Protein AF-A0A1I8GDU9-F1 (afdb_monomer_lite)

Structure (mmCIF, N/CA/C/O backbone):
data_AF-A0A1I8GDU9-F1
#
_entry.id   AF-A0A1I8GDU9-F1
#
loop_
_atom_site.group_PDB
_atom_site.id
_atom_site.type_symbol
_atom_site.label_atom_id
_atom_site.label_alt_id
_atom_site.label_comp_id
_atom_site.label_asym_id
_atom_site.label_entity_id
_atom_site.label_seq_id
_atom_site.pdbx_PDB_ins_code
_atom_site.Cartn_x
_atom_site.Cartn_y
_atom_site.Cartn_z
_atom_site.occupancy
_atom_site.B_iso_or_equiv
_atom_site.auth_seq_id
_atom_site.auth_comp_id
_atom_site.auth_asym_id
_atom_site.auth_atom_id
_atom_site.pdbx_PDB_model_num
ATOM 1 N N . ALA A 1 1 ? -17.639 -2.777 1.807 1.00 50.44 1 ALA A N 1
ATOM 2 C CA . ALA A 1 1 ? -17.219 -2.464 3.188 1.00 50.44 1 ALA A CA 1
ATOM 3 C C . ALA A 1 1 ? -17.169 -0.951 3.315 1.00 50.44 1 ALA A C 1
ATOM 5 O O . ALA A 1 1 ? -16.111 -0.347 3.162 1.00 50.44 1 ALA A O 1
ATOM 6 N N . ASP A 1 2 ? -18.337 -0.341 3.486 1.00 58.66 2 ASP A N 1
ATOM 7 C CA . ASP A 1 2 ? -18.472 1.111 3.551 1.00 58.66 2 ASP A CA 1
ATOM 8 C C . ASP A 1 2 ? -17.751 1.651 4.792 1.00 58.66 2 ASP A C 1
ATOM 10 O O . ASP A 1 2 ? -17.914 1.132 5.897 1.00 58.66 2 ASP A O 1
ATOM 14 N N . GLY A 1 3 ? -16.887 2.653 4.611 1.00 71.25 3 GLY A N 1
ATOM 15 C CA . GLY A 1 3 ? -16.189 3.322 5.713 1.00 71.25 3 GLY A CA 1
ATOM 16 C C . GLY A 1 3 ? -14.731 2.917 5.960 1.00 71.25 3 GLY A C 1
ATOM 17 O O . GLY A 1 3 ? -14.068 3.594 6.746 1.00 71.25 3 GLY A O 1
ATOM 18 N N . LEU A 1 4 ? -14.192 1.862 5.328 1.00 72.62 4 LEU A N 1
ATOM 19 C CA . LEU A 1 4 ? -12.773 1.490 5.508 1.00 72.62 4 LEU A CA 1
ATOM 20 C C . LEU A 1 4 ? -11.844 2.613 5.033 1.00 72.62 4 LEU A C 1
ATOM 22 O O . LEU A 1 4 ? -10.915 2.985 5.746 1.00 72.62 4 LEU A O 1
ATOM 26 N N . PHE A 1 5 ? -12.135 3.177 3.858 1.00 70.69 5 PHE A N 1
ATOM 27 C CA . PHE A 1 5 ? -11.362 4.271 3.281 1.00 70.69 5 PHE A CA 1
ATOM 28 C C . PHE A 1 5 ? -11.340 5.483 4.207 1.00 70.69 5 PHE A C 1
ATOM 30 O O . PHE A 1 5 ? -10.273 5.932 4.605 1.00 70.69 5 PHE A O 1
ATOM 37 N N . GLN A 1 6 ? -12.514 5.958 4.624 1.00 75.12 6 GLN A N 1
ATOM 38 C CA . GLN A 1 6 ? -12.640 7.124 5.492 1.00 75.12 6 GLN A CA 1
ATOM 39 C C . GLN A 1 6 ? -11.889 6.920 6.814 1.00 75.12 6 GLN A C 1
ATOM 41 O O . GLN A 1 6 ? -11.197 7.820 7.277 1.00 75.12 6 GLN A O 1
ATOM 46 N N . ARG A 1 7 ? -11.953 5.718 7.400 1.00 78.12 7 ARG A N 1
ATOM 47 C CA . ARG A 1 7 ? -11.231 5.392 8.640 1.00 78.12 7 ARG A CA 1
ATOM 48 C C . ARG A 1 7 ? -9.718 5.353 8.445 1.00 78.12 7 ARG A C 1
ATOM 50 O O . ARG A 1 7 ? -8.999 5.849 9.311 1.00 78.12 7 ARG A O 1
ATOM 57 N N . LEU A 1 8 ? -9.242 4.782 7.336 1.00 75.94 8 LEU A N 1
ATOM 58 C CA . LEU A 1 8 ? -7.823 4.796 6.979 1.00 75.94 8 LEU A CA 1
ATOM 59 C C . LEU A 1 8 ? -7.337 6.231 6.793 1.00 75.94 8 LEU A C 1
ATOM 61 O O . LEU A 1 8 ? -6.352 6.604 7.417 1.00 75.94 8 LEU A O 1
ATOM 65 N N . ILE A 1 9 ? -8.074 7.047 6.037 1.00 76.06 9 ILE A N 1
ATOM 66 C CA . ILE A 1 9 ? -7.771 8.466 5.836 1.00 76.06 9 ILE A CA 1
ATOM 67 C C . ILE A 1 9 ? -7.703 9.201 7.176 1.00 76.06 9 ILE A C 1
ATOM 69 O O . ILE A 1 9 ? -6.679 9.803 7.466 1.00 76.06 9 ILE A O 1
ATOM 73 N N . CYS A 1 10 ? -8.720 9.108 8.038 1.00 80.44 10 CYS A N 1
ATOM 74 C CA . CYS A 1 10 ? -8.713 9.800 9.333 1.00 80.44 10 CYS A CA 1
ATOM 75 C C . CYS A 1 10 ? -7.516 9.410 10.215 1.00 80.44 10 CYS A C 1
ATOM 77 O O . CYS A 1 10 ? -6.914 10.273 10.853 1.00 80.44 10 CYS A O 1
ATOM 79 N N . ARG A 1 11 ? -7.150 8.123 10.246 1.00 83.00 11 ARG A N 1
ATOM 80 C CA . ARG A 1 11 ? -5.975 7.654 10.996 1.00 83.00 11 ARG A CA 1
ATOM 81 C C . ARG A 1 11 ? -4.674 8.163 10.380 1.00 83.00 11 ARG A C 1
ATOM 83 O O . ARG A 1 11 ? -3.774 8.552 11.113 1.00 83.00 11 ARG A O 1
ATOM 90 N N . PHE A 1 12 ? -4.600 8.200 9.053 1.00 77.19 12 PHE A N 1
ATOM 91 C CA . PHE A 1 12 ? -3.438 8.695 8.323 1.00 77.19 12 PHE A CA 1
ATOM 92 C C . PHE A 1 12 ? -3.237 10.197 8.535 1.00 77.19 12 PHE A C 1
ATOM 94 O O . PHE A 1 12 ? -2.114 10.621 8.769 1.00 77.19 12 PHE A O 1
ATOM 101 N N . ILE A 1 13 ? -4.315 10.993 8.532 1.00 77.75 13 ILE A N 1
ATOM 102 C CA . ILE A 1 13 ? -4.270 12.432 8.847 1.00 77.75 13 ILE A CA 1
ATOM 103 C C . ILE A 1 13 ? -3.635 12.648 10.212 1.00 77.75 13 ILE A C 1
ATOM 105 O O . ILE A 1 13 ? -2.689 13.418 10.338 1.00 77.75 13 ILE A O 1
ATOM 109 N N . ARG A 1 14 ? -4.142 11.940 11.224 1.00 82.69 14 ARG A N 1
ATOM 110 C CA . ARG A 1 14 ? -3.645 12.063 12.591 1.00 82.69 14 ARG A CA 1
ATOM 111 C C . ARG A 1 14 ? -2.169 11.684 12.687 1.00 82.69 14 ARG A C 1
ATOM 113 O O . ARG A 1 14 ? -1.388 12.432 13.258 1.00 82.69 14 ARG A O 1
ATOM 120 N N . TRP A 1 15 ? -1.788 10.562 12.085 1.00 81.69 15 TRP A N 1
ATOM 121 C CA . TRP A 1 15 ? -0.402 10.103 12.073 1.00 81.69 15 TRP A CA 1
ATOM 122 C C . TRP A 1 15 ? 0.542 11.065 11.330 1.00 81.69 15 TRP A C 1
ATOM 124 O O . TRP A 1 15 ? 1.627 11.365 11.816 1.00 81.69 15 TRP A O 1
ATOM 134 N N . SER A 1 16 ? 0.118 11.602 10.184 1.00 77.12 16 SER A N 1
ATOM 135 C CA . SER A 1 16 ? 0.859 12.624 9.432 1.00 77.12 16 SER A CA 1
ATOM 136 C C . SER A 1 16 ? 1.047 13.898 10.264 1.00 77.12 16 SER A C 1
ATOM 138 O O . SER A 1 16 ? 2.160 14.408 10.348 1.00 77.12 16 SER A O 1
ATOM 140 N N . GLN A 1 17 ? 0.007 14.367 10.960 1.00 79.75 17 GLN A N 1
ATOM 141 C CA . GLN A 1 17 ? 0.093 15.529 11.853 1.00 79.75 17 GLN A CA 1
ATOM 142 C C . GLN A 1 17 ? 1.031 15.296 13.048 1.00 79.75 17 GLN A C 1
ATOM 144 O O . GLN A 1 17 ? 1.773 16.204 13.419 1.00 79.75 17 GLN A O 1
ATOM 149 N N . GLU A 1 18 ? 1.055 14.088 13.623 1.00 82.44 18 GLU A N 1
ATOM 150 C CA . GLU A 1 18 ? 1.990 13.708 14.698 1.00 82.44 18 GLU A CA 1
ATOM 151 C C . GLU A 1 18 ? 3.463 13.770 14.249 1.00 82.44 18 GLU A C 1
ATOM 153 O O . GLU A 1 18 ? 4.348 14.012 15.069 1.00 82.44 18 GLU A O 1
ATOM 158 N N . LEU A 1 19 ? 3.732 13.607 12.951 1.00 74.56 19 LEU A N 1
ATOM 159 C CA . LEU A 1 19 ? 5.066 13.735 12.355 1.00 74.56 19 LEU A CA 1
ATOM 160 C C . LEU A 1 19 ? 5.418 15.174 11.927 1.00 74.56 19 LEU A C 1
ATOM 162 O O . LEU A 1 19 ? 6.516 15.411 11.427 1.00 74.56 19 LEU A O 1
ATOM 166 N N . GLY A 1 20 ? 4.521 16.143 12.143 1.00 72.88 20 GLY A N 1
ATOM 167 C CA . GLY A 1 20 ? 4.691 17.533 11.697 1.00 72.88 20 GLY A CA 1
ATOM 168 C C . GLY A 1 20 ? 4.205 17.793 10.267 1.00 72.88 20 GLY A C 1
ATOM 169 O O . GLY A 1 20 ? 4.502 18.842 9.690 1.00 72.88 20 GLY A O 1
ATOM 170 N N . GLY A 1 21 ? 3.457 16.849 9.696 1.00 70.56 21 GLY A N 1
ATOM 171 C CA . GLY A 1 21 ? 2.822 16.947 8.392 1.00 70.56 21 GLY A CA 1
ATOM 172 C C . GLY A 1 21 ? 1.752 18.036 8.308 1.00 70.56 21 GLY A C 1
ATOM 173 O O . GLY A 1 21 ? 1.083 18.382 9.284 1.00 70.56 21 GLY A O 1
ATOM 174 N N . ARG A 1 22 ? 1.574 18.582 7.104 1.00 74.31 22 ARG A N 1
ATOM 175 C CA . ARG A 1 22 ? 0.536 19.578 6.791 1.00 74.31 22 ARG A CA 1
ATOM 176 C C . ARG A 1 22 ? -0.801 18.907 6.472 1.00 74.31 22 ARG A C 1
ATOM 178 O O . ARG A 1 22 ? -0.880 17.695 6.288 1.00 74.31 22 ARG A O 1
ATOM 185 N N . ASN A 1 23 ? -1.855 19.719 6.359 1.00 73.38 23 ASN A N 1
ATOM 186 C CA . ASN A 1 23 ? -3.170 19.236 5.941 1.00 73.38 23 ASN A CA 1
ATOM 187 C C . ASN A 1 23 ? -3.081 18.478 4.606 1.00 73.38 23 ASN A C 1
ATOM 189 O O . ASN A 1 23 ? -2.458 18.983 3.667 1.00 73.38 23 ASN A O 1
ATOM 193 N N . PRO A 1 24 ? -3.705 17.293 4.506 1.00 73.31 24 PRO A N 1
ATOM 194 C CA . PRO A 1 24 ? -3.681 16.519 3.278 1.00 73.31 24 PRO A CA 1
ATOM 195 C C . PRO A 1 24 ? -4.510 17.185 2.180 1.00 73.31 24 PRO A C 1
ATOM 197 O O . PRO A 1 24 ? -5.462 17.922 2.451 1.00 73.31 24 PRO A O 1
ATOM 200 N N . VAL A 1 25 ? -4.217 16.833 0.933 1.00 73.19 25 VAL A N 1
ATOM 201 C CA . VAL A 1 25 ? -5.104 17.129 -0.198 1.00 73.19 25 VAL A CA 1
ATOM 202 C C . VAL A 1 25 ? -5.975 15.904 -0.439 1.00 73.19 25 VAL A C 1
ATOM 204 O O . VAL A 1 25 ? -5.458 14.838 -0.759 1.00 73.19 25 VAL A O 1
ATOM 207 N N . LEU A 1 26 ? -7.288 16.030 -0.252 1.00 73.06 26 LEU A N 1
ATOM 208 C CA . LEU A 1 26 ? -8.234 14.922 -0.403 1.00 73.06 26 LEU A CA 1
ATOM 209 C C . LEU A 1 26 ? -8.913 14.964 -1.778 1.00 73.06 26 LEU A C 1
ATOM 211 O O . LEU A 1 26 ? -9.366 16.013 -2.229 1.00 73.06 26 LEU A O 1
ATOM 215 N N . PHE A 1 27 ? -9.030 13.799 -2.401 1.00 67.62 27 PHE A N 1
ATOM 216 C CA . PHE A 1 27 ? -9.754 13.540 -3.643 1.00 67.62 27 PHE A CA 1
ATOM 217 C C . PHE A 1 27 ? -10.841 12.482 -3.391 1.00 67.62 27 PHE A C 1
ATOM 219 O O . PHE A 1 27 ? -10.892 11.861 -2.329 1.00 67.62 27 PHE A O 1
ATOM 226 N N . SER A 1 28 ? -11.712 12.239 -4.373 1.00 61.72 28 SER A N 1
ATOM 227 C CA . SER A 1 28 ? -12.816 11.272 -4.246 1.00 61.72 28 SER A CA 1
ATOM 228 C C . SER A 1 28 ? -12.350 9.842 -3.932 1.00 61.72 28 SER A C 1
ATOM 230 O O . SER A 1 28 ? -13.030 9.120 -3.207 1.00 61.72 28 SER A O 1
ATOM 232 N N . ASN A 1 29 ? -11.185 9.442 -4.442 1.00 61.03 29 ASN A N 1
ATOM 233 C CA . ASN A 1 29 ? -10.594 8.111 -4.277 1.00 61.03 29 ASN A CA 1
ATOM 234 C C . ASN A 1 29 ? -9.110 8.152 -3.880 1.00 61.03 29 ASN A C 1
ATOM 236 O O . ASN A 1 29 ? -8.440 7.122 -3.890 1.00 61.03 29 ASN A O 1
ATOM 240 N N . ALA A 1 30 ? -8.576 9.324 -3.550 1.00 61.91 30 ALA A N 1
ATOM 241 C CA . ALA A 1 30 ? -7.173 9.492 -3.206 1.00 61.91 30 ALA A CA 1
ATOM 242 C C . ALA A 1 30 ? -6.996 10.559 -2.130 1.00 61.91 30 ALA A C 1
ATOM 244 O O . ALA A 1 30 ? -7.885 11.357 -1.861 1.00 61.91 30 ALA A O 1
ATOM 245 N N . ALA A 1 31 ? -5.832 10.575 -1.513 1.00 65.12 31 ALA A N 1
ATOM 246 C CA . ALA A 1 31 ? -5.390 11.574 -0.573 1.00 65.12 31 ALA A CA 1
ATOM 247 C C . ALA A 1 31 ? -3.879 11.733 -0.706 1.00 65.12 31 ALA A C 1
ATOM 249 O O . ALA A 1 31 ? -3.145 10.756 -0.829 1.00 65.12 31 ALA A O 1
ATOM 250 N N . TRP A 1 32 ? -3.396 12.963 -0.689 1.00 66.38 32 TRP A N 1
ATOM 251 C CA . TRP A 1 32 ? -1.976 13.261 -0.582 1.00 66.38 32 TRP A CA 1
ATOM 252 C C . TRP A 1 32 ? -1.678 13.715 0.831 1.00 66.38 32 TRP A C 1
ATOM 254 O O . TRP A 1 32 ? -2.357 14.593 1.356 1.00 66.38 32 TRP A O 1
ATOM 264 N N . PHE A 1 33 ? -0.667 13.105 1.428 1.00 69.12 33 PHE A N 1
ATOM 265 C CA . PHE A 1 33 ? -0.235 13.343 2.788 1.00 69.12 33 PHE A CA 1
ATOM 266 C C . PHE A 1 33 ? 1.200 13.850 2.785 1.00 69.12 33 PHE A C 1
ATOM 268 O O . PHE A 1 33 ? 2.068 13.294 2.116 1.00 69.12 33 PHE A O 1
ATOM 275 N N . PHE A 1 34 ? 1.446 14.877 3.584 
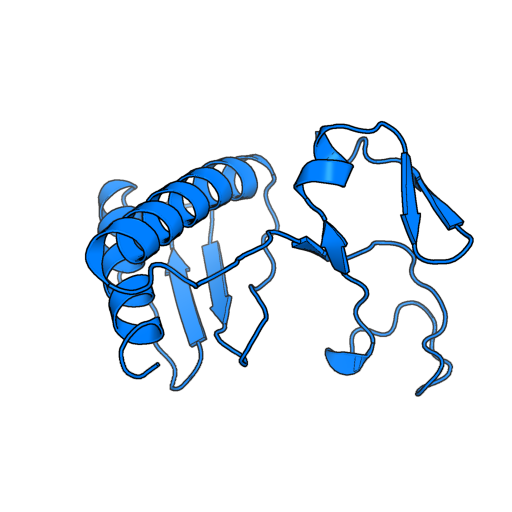1.00 65.50 34 PHE A N 1
ATOM 276 C CA . PHE A 1 34 ? 2.775 15.423 3.826 1.00 65.50 34 PHE A CA 1
ATOM 277 C C . PHE A 1 34 ? 3.280 14.768 5.108 1.00 65.50 34 PHE A C 1
ATOM 279 O O . PHE A 1 34 ? 2.611 14.868 6.135 1.00 65.50 34 PHE A O 1
ATOM 286 N N . LEU A 1 35 ? 4.373 14.013 5.061 1.00 64.38 35 LEU A N 1
ATOM 287 C CA . LEU A 1 35 ? 4.844 13.275 6.238 1.00 64.38 35 LEU A CA 1
ATOM 288 C C . LEU A 1 35 ? 5.784 14.117 7.094 1.00 64.38 35 LEU A C 1
ATOM 290 O O . LEU A 1 35 ? 5.735 14.010 8.314 1.00 64.38 35 LEU A O 1
ATOM 294 N N . ASP A 1 36 ? 6.581 14.975 6.465 1.00 63.75 36 ASP A N 1
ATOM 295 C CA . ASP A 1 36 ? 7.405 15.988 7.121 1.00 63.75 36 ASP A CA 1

* * *

**AIM OF THE EXERCISE**
The reply should consist solely of the lines above from the one that has "ATOM 189 O O" through the one that has "ATOM 230 O O", reproduced exactly.

**SOLVED EXERCISE**
ATOM 189 O O . ASN A 1 23 ? -2.458 18.983 3.667 1.00 73.38 23 ASN A O 1
ATOM 193 N N . PRO A 1 24 ? -3.705 17.293 4.506 1.00 73.31 24 PRO A N 1
ATOM 194 C CA . PRO A 1 24 ? -3.681 16.519 3.278 1.00 73.31 24 PRO A CA 1
ATOM 195 C C . PRO A 1 24 ? -4.510 17.185 2.180 1.00 73.31 24 PRO A C 1
ATOM 197 O O . PRO A 1 24 ? -5.462 17.922 2.451 1.00 73.31 24 PRO A O 1
ATOM 200 N N . VAL A 1 25 ? -4.217 16.833 0.933 1.00 73.19 25 VAL A N 1
ATOM 201 C CA . VAL A 1 25 ? -5.104 17.129 -0.198 1.00 73.19 25 VAL A CA 1
ATOM 202 C C . VAL A 1 25 ? -5.975 15.904 -0.439 1.00 73.19 25 VAL A C 1
ATOM 204 O O . VAL A 1 25 ? -5.458 14.838 -0.759 1.00 73.19 25 VAL A O 1
ATOM 207 N N . LEU A 1 26 ? -7.288 16.030 -0.252 1.00 73.06 26 LEU A N 1
ATOM 208 C CA . LEU A 1 26 ? -8.234 14.922 -0.403 1.00 73.06 26 LEU A CA 1
ATOM 209 C C . LEU A 1 26 ? -8.913 14.964 -1.778 1.00 73.06 26 LEU A C 1
ATOM 211 O O . LEU A 1 26 ? -9.366 16.013 -2.229 1.00 73.06 26 LEU A O 1
ATOM 215 N N . PHE A 1 27 ? -9.030 13.799 -2.401 1.00 67.62 27 PHE A N 1
ATOM 216 C CA . PHE A 1 27 ? -9.754 13.540 -3.643 1.00 67.62 27 PHE A CA 1
ATOM 217 C C . PHE A 1 27 ? -10.841 12.482 -3.391 1.00 67.62 27 PHE A C 1
ATOM 219 O O . PHE A 1 27 ? -10.892 11.861 -2.329 1.00 67.62 27 PHE A O 1
ATOM 226 N N . SER A 1 28 ? -11.712 12.239 -4.373 1.00 61.72 28 SER A N 1
ATOM 227 C CA . SER A 1 28 ? -12.816 11.272 -4.246 1.00 61.72 28 SER A CA 1
ATOM 228 C C . SER A 1 28 ? -12.350 9.842 -3.932 1.00 61.72 28 SER A C 1
ATOM 230 O O . SER A 1 28 ? -13.030 9.120 -3.207 1.00 61.72 28 SER A O 1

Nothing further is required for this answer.